*EXERCISE AIM*:
In the listing below, find the line containing "ATOM 66 C C" and the line containing "ATOM 82 C CA". Repeat exactly those two lines and every line between them.

*INFORMATION SHOWN*:
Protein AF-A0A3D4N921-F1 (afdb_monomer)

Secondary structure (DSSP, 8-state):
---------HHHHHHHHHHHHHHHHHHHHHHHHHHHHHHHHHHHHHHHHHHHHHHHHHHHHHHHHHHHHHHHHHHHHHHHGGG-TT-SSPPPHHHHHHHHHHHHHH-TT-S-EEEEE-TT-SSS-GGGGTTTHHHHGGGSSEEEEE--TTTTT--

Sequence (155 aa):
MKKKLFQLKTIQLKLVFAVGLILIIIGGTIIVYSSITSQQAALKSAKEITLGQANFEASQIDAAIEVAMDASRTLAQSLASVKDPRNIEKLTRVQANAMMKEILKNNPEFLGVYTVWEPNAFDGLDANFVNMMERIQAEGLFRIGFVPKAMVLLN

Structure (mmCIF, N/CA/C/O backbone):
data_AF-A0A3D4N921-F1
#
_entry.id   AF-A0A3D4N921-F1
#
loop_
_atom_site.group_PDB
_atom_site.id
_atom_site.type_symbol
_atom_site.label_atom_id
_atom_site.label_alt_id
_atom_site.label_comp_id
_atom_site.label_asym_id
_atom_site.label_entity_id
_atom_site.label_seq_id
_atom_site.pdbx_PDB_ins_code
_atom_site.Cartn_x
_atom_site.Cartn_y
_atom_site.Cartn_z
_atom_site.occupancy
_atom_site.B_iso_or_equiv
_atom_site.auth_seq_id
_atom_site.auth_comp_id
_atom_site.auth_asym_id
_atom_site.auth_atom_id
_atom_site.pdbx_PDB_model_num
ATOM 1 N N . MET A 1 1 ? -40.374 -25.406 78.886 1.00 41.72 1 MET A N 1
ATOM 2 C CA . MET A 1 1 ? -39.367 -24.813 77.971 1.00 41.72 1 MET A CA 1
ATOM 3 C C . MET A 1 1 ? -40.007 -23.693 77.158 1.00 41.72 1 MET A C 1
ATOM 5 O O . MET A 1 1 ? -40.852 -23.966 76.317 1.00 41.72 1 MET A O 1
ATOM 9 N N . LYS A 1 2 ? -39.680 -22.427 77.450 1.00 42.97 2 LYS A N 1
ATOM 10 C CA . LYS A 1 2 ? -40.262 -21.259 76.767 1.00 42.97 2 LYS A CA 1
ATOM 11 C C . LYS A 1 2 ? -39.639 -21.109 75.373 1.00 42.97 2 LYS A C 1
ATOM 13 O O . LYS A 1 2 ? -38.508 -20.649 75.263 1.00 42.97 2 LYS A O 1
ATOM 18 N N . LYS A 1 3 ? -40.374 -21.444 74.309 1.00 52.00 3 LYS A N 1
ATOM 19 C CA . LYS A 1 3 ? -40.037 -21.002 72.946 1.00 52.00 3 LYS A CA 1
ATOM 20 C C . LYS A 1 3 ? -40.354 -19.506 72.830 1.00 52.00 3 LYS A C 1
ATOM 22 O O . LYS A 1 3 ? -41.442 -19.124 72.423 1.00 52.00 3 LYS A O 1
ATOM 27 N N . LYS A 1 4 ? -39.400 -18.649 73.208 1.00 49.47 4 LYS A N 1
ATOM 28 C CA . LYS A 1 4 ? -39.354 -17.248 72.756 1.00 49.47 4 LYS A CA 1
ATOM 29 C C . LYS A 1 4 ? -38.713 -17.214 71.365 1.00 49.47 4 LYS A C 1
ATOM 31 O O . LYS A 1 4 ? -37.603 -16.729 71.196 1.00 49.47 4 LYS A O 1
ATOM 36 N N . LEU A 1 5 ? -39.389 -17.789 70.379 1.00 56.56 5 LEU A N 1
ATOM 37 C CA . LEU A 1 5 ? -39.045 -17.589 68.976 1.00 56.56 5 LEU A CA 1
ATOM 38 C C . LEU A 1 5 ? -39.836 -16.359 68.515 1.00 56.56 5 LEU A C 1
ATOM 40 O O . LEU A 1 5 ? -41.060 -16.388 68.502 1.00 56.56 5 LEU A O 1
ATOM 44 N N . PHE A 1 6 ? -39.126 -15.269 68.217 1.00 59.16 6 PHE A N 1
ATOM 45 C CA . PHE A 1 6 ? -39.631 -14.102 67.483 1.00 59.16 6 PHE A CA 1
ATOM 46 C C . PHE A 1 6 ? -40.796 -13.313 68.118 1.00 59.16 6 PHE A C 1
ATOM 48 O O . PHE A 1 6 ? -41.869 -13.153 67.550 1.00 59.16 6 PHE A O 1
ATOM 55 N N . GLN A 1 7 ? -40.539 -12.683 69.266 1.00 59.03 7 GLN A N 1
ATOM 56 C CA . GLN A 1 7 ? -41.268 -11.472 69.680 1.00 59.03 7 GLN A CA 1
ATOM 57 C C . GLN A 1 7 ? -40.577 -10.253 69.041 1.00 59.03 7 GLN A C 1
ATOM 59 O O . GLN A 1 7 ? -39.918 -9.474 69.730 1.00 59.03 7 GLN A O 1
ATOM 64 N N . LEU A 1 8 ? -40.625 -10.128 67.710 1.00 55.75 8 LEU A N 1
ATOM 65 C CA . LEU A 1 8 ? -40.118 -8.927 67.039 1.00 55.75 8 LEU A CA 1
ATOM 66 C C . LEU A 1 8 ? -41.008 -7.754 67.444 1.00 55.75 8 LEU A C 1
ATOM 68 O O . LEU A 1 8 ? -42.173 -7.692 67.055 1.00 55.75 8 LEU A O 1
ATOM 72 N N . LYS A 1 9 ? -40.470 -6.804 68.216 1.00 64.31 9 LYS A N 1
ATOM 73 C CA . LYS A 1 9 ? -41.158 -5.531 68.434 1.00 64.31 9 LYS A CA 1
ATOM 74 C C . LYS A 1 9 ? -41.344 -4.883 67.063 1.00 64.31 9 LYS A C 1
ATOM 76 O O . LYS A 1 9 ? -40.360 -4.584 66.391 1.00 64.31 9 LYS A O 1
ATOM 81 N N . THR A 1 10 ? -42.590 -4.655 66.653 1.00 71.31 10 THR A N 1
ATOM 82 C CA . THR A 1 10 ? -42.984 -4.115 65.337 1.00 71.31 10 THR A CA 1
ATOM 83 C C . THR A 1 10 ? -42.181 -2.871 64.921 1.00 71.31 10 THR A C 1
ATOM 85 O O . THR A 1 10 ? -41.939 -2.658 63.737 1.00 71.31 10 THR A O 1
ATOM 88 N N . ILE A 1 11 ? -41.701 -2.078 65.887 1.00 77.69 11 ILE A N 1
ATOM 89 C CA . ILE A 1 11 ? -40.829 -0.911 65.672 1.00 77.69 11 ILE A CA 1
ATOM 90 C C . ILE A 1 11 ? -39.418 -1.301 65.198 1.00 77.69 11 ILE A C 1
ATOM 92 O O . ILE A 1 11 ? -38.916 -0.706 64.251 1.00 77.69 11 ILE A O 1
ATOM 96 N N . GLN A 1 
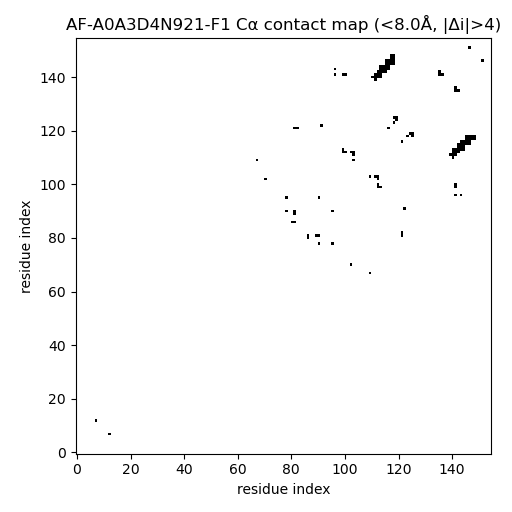12 ? -38.785 -2.307 65.810 1.00 80.50 12 GLN A N 1
ATOM 97 C CA . GLN A 1 12 ? -37.451 -2.776 65.407 1.00 80.50 12 GLN A CA 1
ATOM 98 C C . GLN A 1 12 ? -37.485 -3.381 64.001 1.00 80.50 12 GLN A C 1
ATOM 100 O O . GLN A 1 12 ? -36.584 -3.135 63.205 1.00 80.50 12 GLN A O 1
ATOM 105 N N . LEU A 1 13 ? -38.560 -4.104 63.669 1.00 83.44 13 LEU A N 1
ATOM 106 C CA . LEU A 1 13 ? -38.747 -4.663 62.332 1.00 83.44 13 LEU A CA 1
ATOM 107 C C . LEU A 1 13 ? -38.915 -3.564 61.270 1.00 83.44 13 LEU A C 1
ATOM 109 O O . LEU A 1 13 ? -38.288 -3.646 60.219 1.00 83.44 13 LEU A O 1
ATOM 113 N N . LYS A 1 14 ? -39.688 -2.504 61.559 1.00 82.25 14 LYS A N 1
ATOM 114 C CA . LYS A 1 14 ? -39.817 -1.335 60.667 1.00 82.25 14 LYS A CA 1
ATOM 115 C C . LYS A 1 14 ? -38.473 -0.645 60.411 1.00 82.25 14 LYS A C 1
ATOM 117 O O . LYS A 1 14 ? -38.200 -0.253 59.282 1.00 82.25 14 LYS A O 1
ATOM 122 N N . LEU A 1 15 ? -37.636 -0.523 61.442 1.00 86.38 15 LEU A N 1
ATOM 123 C CA . LEU A 1 15 ? -36.324 0.124 61.355 1.00 86.38 15 LEU A CA 1
ATOM 124 C C . LEU A 1 15 ? -35.343 -0.688 60.499 1.00 86.38 15 LEU A C 1
ATOM 126 O O . LEU A 1 15 ? -34.721 -0.142 59.593 1.00 86.38 15 LEU A O 1
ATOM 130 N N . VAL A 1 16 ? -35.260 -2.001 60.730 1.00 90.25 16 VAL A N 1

*SOLUTION FOR THIS EXERCISE*:
ATOM 66 C C . LEU A 1 8 ? -41.008 -7.754 67.444 1.00 55.75 8 LEU A C 1
ATOM 68 O O . LEU A 1 8 ? -42.173 -7.692 67.055 1.00 55.75 8 LEU A O 1
ATOM 72 N N . LYS A 1 9 ? -40.470 -6.804 68.216 1.00 64.31 9 LYS A N 1
ATOM 73 C CA . LYS A 1 9 ? -41.158 -5.531 68.434 1.00 64.31 9 LYS A CA 1
ATOM 74 C C . LYS A 1 9 ? -41.344 -4.883 67.063 1.00 64.31 9 LYS A C 1
ATOM 76 O O . LYS A 1 9 ? -40.360 -4.584 66.391 1.00 64.31 9 LYS A O 1
ATOM 81 N N . THR A 1 10 ? -42.590 -4.655 66.653 1.00 71.31 10 THR A N 1
ATOM 82 C CA . THR A 1 10 ? -42.984 -4.115 65.337 1.00 71.31 10 THR A CA 1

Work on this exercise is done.